- Interactive map of Throchi Fort تھروچی قلعہ
- Location: Kotli District, Pakistan

Site notes
- Architectural styles: Indo-Islamic, Mughal

= Throchi Fort =

Fort in Azad Kashmir, Pakistan

Throchi Fort is a historical fort in Throchi village, Choroi Tehsil of Kotli district in Azad Jammu and Kashmir. From distance of 3 km east of Gulpur village, the fort is situated on a hilltop overlooking the village and surrounding areas.

== History ==
No original details regarding the construction and the founder of Throchi Fort could be found. According to research conducted under the Taxila Institute of Asian Civilisations, Throchi Fort was originally constructed by the Mangral Rajputs, under the leadership of Nasir-Din Khan. The local claims include the name Throchi comes from the name of a
prominent Hindu personality of that time. However it is considered that the fort was constructed between 1425 and 1460, when this region was under control of Jasrat, a Khokhar or Gakhar chieftain. It was strategically positioned to protect the hamlet and its surrounding from prospective invasions and attacks.

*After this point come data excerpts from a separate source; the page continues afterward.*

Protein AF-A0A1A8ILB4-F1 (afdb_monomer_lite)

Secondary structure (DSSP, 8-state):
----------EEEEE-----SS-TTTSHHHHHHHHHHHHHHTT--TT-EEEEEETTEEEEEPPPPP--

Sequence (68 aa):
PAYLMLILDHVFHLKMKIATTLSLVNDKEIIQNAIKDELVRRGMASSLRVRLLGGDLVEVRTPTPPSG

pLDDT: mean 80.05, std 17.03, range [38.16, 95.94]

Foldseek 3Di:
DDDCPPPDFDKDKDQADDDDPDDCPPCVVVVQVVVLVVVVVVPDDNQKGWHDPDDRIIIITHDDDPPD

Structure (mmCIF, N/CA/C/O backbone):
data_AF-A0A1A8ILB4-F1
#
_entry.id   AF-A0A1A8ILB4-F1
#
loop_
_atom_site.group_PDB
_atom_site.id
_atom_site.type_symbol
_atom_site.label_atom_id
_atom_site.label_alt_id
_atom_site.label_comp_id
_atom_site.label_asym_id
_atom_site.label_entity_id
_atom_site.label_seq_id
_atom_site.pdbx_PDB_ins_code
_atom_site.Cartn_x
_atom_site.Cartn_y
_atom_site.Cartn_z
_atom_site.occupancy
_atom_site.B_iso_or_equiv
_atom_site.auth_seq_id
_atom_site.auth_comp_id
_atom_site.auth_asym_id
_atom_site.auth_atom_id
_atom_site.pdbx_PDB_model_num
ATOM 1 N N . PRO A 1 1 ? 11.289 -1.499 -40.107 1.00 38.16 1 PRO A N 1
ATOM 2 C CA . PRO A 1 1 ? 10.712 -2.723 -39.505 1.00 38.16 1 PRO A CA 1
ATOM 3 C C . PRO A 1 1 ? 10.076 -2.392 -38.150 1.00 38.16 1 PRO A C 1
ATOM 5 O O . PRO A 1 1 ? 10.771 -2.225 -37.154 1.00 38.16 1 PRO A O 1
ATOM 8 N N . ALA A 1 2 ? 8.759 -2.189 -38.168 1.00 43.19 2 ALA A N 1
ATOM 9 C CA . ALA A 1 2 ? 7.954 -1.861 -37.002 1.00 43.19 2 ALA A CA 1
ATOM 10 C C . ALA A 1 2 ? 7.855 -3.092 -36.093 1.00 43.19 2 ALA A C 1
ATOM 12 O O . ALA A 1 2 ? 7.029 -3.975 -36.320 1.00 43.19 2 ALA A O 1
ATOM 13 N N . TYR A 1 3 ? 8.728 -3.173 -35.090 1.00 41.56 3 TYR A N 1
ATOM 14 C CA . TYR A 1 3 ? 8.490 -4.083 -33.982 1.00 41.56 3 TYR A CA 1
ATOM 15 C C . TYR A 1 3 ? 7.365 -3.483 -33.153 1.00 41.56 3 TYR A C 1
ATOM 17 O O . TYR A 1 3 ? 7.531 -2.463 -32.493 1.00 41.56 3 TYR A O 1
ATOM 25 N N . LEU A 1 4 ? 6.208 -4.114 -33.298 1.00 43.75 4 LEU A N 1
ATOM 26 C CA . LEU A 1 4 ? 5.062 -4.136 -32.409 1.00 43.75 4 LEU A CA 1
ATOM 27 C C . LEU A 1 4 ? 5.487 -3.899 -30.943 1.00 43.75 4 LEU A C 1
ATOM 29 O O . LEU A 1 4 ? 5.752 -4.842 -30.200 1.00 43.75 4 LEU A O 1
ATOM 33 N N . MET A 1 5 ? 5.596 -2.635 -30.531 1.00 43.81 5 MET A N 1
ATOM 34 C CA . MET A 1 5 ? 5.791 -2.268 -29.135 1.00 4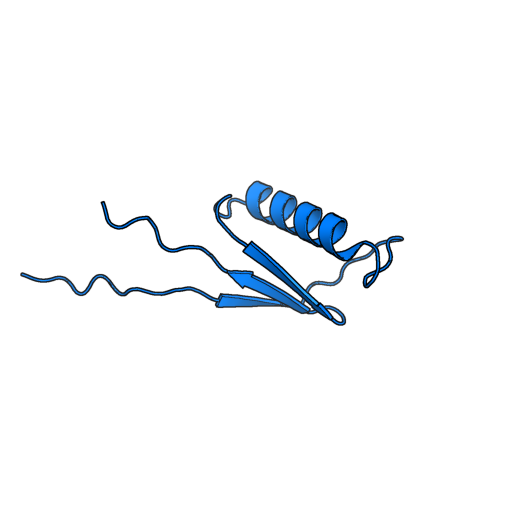3.81 5 MET A CA 1
ATOM 35 C C . MET A 1 5 ? 4.436 -2.500 -28.482 1.00 43.81 5 MET A C 1
ATOM 37 O O . MET A 1 5 ? 3.546 -1.659 -28.560 1.00 43.81 5 MET A O 1
ATOM 41 N N . LEU A 1 6 ? 4.240 -3.721 -27.989 1.00 45.56 6 LEU A N 1
ATOM 42 C CA . LEU A 1 6 ? 3.032 -4.154 -27.302 1.00 45.56 6 LEU A CA 1
ATOM 43 C C . LEU A 1 6 ? 2.766 -3.190 -26.144 1.00 45.56 6 LEU A C 1
ATOM 45 O O . LEU A 1 6 ? 3.408 -3.247 -25.098 1.00 45.56 6 LEU A O 1
ATOM 49 N N . ILE A 1 7 ? 1.829 -2.277 -26.380 1.00 50.12 7 ILE A N 1
ATOM 50 C CA . ILE A 1 7 ? 1.240 -1.393 -25.386 1.00 50.12 7 ILE A CA 1
ATOM 51 C C . ILE A 1 7 ? 0.474 -2.303 -24.429 1.00 50.12 7 ILE A C 1
ATOM 53 O O . ILE A 1 7 ? -0.599 -2.801 -24.765 1.00 50.12 7 ILE A O 1
ATOM 57 N N . LEU A 1 8 ? 1.049 -2.580 -23.264 1.00 54.25 8 LEU A N 1
ATOM 58 C CA . LEU A 1 8 ? 0.394 -3.366 -22.230 1.00 54.25 8 LEU A CA 1
ATOM 59 C C . LEU A 1 8 ? 0.305 -2.513 -20.966 1.00 54.25 8 LEU A C 1
ATOM 61 O O . LEU A 1 8 ? 1.232 -2.448 -20.161 1.00 54.25 8 LEU A O 1
ATOM 65 N N . ASP A 1 9 ? -0.842 -1.853 -20.802 1.00 63.06 9 ASP A N 1
ATOM 66 C CA . ASP A 1 9 ? -1.315 -1.434 -19.486 1.00 63.06 9 ASP A CA 1
ATOM 67 C C . ASP A 1 9 ? -1.523 -2.699 -18.655 1.00 63.06 9 ASP A C 1
ATOM 69 O O . ASP A 1 9 ? -2.544 -3.387 -18.751 1.00 63.06 9 ASP A O 1
ATOM 73 N N . HIS A 1 10 ? -0.517 -3.052 -17.864 1.00 70.38 10 HIS A N 1
ATOM 74 C CA . HIS A 1 10 ? -0.617 -4.217 -17.011 1.00 70.38 10 HIS A CA 1
ATOM 75 C C . HIS A 1 10 ? -1.405 -3.866 -15.748 1.00 70.38 10 HIS A C 1
ATOM 77 O O . HIS A 1 10 ? -0.965 -3.099 -14.885 1.00 70.38 10 HIS A O 1
ATOM 83 N N . VAL A 1 11 ? -2.597 -4.453 -15.654 1.00 77.75 11 VAL A N 1
ATOM 84 C CA . VAL A 1 11 ? -3.421 -4.440 -14.449 1.00 77.75 11 VAL A CA 1
ATOM 85 C C . VAL A 1 11 ? -3.259 -5.779 -13.749 1.00 77.75 11 VAL A C 1
ATOM 87 O O . VAL A 1 11 ?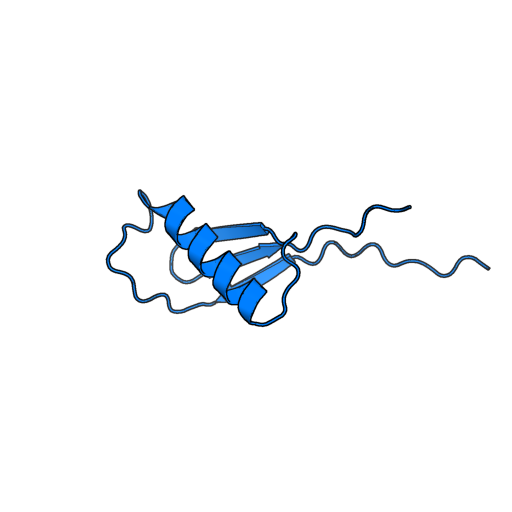 -3.627 -6.825 -14.285 1.00 77.75 11 VAL A O 1
ATOM 90 N N . PHE A 1 12 ? -2.736 -5.741 -12.531 1.00 81.94 12 PHE A N 1
ATOM 91 C CA . PHE A 1 12 ? -2.601 -6.908 -11.672 1.00 81.94 12 PHE A CA 1
ATOM 92 C C . PHE A 1 12 ? -3.578 -6.805 -10.507 1.00 81.94 12 PHE A C 1
ATOM 94 O O . PHE A 1 12 ? -3.762 -5.737 -9.924 1.00 81.94 12 PHE A O 1
ATOM 101 N N . HIS A 1 13 ? -4.177 -7.933 -10.140 1.00 83.56 13 HIS A N 1
ATOM 102 C CA . HIS A 1 13 ? -4.982 -8.050 -8.932 1.00 83.56 13 HIS A CA 1
ATOM 103 C C . HIS A 1 13 ? -4.232 -8.934 -7.944 1.00 83.56 13 HIS A C 1
ATOM 105 O O . HIS A 1 13 ? -4.002 -10.115 -8.200 1.00 83.56 13 HIS A O 1
ATOM 111 N N . LEU A 1 14 ? -3.829 -8.349 -6.824 1.00 85.88 14 LEU A N 1
ATOM 112 C CA . LEU A 1 14 ? -3.157 -9.042 -5.739 1.00 85.88 14 LEU A CA 1
ATOM 113 C C . LEU A 1 14 ? -4.165 -9.324 -4.634 1.00 85.88 14 LEU A C 1
ATOM 115 O O . LEU A 1 14 ? -4.784 -8.411 -4.086 1.00 85.88 14 LEU A O 1
ATOM 119 N N . LYS A 1 15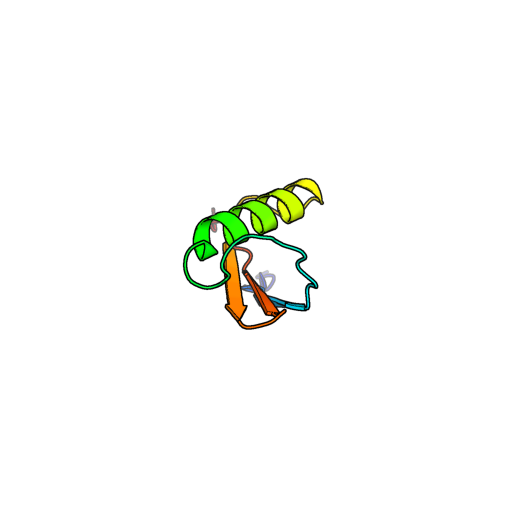 ? -4.295 -10.602 -4.286 1.00 87.06 15 LYS A N 1
ATOM 120 C CA . LYS A 1 15 ? -4.981 -11.017 -3.068 1.00 87.06 15 LYS A CA 1
ATOM 121 C C . LYS A 1 15 ? -3.988 -10.933 -1.912 1.00 87.06 15 LYS A C 1
ATOM 123 O O . LYS A 1 15 ? -3.023 -11.694 -1.872 1.00 87.06 15 LYS A O 1
ATOM 128 N N . MET A 1 16 ? -4.192 -9.988 -1.003 1.00 83.00 16 MET A N 1
ATOM 129 C CA . MET A 1 16 ? -3.281 -9.690 0.099 1.00 83.00 16 MET A CA 1
ATOM 130 C C . MET A 1 16 ? -4.005 -9.755 1.436 1.00 83.00 16 MET A C 1
ATOM 132 O O . MET A 1 16 ? -4.976 -9.043 1.669 1.00 83.00 16 MET A O 1
ATOM 136 N N . LYS A 1 17 ? -3.472 -10.553 2.364 1.00 82.50 17 LYS A N 1
ATOM 137 C CA . LYS A 1 17 ? -3.887 -10.482 3.766 1.00 82.50 17 LYS A CA 1
ATOM 138 C C . LYS A 1 17 ? -3.217 -9.277 4.418 1.00 82.50 17 LYS A C 1
ATOM 140 O O . LYS A 1 17 ? -2.015 -9.301 4.667 1.00 82.50 17 LYS A O 1
ATOM 145 N N . ILE A 1 18 ? -4.001 -8.239 4.686 1.00 79.19 18 ILE A N 1
ATOM 146 C CA . ILE A 1 18 ? -3.545 -7.021 5.357 1.00 79.19 18 ILE A CA 1
ATOM 147 C C . ILE A 1 18 ? -3.980 -7.105 6.820 1.00 79.19 18 ILE A C 1
ATOM 149 O O . ILE A 1 18 ? -5.170 -7.069 7.121 1.00 79.19 18 ILE A O 1
ATOM 153 N N . ALA A 1 19 ? -3.016 -7.226 7.730 1.00 86.31 19 ALA A N 1
ATOM 154 C CA . ALA A 1 19 ? -3.257 -7.072 9.159 1.00 86.31 19 ALA A CA 1
ATOM 155 C C . ALA A 1 19 ? -3.061 -5.595 9.522 1.00 86.31 19 ALA A C 1
ATOM 157 O O . ALA A 1 19 ? -1.950 -5.080 9.430 1.00 86.31 19 ALA A O 1
ATOM 158 N N . THR A 1 20 ? -4.139 -4.902 9.884 1.00 85.75 20 THR A N 1
ATOM 159 C CA . THR A 1 20 ? -4.110 -3.469 10.197 1.00 85.75 20 THR A CA 1
ATOM 160 C C . THR A 1 20 ? -5.114 -3.132 11.293 1.00 85.75 20 THR A C 1
ATOM 162 O O . THR A 1 20 ? -6.148 -3.787 11.414 1.00 85.75 20 THR A O 1
ATOM 165 N N . THR A 1 21 ? -4.809 -2.107 12.086 1.00 92.88 21 THR A N 1
ATOM 166 C CA . THR A 1 21 ? -5.748 -1.480 13.029 1.00 92.88 21 THR A CA 1
ATOM 167 C C . THR A 1 21 ? -6.525 -0.324 12.394 1.00 92.88 21 THR A C 1
ATOM 169 O O . THR A 1 21 ? -7.431 0.220 13.021 1.00 92.88 21 THR A O 1
ATOM 172 N N . LEU A 1 22 ? -6.177 0.052 11.161 1.00 91.00 22 LEU A N 1
ATOM 173 C CA . LEU A 1 22 ? -6.804 1.133 10.407 1.00 91.00 22 LEU A CA 1
ATOM 174 C C . LEU A 1 22 ? -8.130 0.691 9.772 1.00 91.00 22 LEU A C 1
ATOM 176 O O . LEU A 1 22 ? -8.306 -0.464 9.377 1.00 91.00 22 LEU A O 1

Throchi Fort changed hands several times as political power shifted in the region. It fell to the Sikhs during the rule of Maharaja Ranjit Singh and later passed to Maharaja Gulab Singh in 1855, who rebuilt it in stone. Under Dogra rule from 1846 to 1947 the fort housed small garrisons and served as a storage site for weapons and communications equipment.

During the uprising of 1947 the fort became a major center of fighting. Major Nasarullah and Muslim soldiers captured the fort after eliminating the Gorkha garrison led by Captain Raghubir Singh. Nearby operations were directed by Colonel Sher Ahmad Khan, and the Dogra forces eventually surrendered to a local group commanded by Colonel Mahmood Mangral.

After independence the fort came under the control of the Pakistan Army. It is currently managed by the Pakistan Army and contains a control room and signals tower of the Special Communication Organization, a telecommunications network active in Azad Kashmir. The structure is now in poor condition and requires urgent preservation.